Sofía Loren, deslumbrante al cumplir setenta años

-Hablaba de sus hijos y...dentro de unos días se le va a casar Carlo, el mayor.
Se casa el dieciocho de septiembre. Parece algo increíble porque ayer....sí, ayer como quien dice, yo al menos lo tengo así de reciente y de vivo en mi mente, yo estaba, como parturienta, en el hospital esperando que naciera....Y ahora se casa. Algo, por cierto, maravilloso. Eso es lo bello de la vida: la continuidad.

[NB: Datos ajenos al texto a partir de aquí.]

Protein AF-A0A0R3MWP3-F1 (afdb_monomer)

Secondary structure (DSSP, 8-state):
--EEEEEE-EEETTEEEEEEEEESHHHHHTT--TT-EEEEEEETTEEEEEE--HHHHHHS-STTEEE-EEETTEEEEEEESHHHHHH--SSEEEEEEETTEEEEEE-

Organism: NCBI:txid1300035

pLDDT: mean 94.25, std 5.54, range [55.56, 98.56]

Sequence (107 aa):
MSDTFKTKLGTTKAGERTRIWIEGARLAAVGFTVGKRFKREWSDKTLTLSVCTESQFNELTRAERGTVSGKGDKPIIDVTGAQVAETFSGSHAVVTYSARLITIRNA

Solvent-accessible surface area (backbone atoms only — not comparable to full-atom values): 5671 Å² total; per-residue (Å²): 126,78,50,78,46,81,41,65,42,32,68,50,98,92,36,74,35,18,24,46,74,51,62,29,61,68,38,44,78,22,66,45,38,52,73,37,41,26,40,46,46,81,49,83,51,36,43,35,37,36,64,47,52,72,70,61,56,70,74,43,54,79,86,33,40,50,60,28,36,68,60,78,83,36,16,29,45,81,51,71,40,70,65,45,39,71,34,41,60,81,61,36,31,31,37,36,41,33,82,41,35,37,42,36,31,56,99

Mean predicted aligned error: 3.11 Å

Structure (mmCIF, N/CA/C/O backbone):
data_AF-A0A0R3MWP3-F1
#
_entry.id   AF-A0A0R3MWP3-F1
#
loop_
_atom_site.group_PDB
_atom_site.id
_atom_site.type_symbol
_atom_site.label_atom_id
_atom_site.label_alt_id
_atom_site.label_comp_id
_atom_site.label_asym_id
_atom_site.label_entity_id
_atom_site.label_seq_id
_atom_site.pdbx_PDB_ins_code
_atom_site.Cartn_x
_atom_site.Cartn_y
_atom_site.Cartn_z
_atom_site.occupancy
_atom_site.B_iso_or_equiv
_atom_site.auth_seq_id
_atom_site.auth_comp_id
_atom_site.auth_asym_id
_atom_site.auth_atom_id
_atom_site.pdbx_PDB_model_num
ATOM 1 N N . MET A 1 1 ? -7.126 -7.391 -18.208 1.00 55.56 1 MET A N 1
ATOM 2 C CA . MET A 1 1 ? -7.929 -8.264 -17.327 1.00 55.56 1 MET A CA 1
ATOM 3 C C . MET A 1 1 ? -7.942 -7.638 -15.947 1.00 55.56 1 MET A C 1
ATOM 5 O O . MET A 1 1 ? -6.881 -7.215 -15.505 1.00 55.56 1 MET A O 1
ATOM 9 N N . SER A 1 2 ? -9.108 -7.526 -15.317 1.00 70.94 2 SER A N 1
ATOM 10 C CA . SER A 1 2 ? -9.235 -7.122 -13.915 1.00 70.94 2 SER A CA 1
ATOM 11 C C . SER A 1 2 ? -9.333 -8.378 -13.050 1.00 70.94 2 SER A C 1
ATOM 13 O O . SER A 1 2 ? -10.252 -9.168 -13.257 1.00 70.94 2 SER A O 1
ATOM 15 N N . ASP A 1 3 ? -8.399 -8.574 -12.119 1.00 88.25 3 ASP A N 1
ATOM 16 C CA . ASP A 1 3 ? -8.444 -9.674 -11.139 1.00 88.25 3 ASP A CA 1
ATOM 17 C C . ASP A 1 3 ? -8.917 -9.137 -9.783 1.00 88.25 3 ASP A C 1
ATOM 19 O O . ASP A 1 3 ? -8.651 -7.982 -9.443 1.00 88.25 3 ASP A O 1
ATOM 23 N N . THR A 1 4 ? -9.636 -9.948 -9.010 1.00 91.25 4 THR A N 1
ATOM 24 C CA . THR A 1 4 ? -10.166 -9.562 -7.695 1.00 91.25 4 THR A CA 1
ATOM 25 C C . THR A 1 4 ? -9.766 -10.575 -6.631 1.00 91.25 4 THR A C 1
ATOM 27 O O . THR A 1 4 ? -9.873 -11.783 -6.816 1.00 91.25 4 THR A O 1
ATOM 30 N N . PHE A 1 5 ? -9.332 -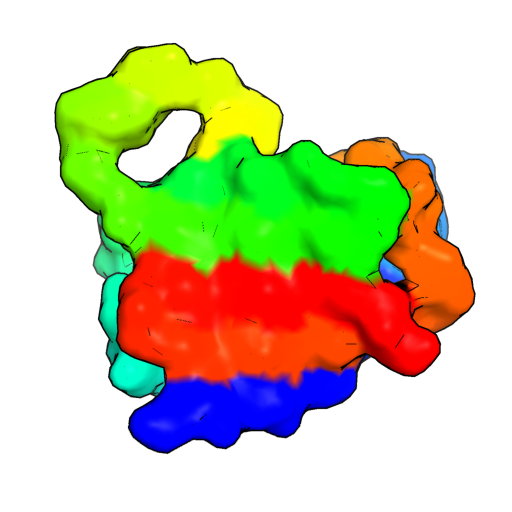10.076 -5.479 1.00 91.38 5 PHE A N 1
ATOM 31 C CA . PHE A 1 5 ? -8.845 -10.871 -4.358 1.00 91.38 5 PHE A CA 1
ATOM 32 C C . PHE A 1 5 ? -9.398 -10.325 -3.042 1.00 91.38 5 PHE A C 1
ATOM 34 O O . PHE A 1 5 ? -9.336 -9.125 -2.790 1.00 91.38 5 PHE A O 1
ATOM 41 N N . LYS A 1 6 ? -9.910 -11.199 -2.175 1.00 95.12 6 LYS A N 1
ATOM 42 C CA . LYS A 1 6 ? -10.321 -10.826 -0.817 1.00 95.12 6 LYS A CA 1
ATOM 43 C C . L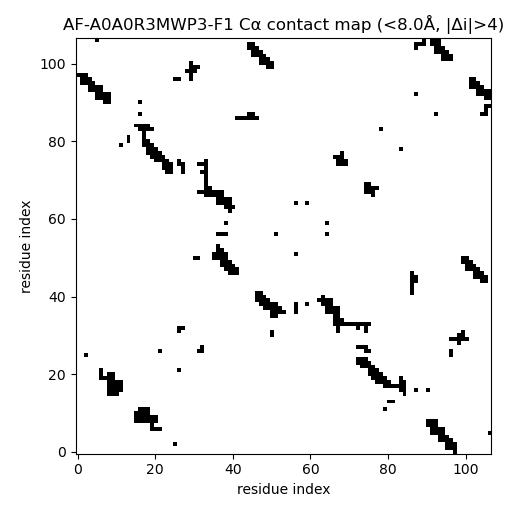YS A 1 6 ? -9.164 -11.074 0.148 1.00 95.12 6 LYS A C 1
ATOM 45 O O . LYS A 1 6 ? -8.660 -12.190 0.221 1.00 95.12 6 LYS A O 1
ATOM 50 N N . THR A 1 7 ? -8.774 -10.050 0.899 1.00 94.75 7 THR A N 1
ATOM 51 C CA . THR A 1 7 ? -7.706 -10.123 1.904 1.00 94.75 7 THR A CA 1
ATOM 52 C C . THR A 1 7 ? -8.243 -9.804 3.291 1.00 94.75 7 THR A C 1
ATOM 54 O O . THR A 1 7 ? -9.175 -9.012 3.437 1.00 94.75 7 THR A O 1
ATOM 57 N N . LYS A 1 8 ? -7.667 -10.420 4.323 1.00 95.62 8 LYS A N 1
ATOM 58 C CA . LYS A 1 8 ? -7.981 -10.100 5.718 1.00 95.62 8 LYS A CA 1
ATOM 59 C C . LYS A 1 8 ? -7.203 -8.851 6.129 1.00 95.62 8 LYS A C 1
ATOM 61 O O . LYS A 1 8 ? -6.004 -8.759 5.872 1.00 95.62 8 LYS A O 1
ATOM 66 N N . LEU A 1 9 ? -7.869 -7.913 6.797 1.00 95.56 9 LEU A N 1
ATOM 67 C CA . LEU A 1 9 ? -7.194 -6.781 7.422 1.00 95.56 9 LEU A CA 1
ATOM 68 C C . LEU A 1 9 ? -6.359 -7.294 8.598 1.00 95.56 9 LEU A C 1
ATOM 70 O O . LEU A 1 9 ? -6.862 -7.974 9.494 1.00 95.56 9 LEU A O 1
ATOM 74 N N . GLY A 1 10 ? -5.066 -7.000 8.560 1.00 94.06 10 GLY A N 1
ATOM 75 C CA . GLY A 1 10 ? -4.101 -7.451 9.551 1.00 94.06 10 GLY A CA 1
ATOM 76 C C . GLY A 1 10 ? -4.014 -6.536 10.770 1.00 94.06 10 GLY A C 1
ATOM 77 O O . GLY A 1 10 ? -4.595 -5.452 10.822 1.00 94.06 10 GLY A O 1
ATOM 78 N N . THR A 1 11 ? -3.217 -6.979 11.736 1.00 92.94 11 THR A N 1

-¿Cree que Hollywood está perdiendo, lo aseguran muchos, la fuerza y el glamour que siempre ha tenido?
No lo sé: yo solamente sé que el cine americano es el más grande del mundo. Y no hay nada que hacer. Nosotros, en Europa, intentamos hacer nuestras películas, llevar al resto del mundo el cine italiano o, como ahora se dice, y englobando a los restantes países del Viejo Continente, el cine europeo. Esperemos que con las ideas, con el dinero y con el talento podamos conseguir éxito en el ámbito internacional.

-Hace unos años usted se llevó un pequeño susto, tuvo algo así como una especie de arritmia cardiaca que pronto superó porque..fue más el susto que otra cosa.¿Cómo se encuentra ahora?
Era una cosa sin importancia. Si no, estaría preocupada. Fue un pequeño contratiempo ocasionado por el estrés que siempre me produce el viajar en avión ya que los aviones siempre me han dado miedo. Pero estoy perfectamente, gracias a Dios.

-Antes decía que se sentía orgullosa de que la gente dijera que era la última gran estrella que continuaba brillando.¿de qué otras cosas está también orgullosa Sofía Loren?
De todo. Por supuesto, de mi carrera. Pero, antes que de nada, de mis hijos. De acuerdo con que mi profesión, mi carrera, es algo muy importante en mi vida. Pero mis hijos son...otra cosa. La cosa más grande.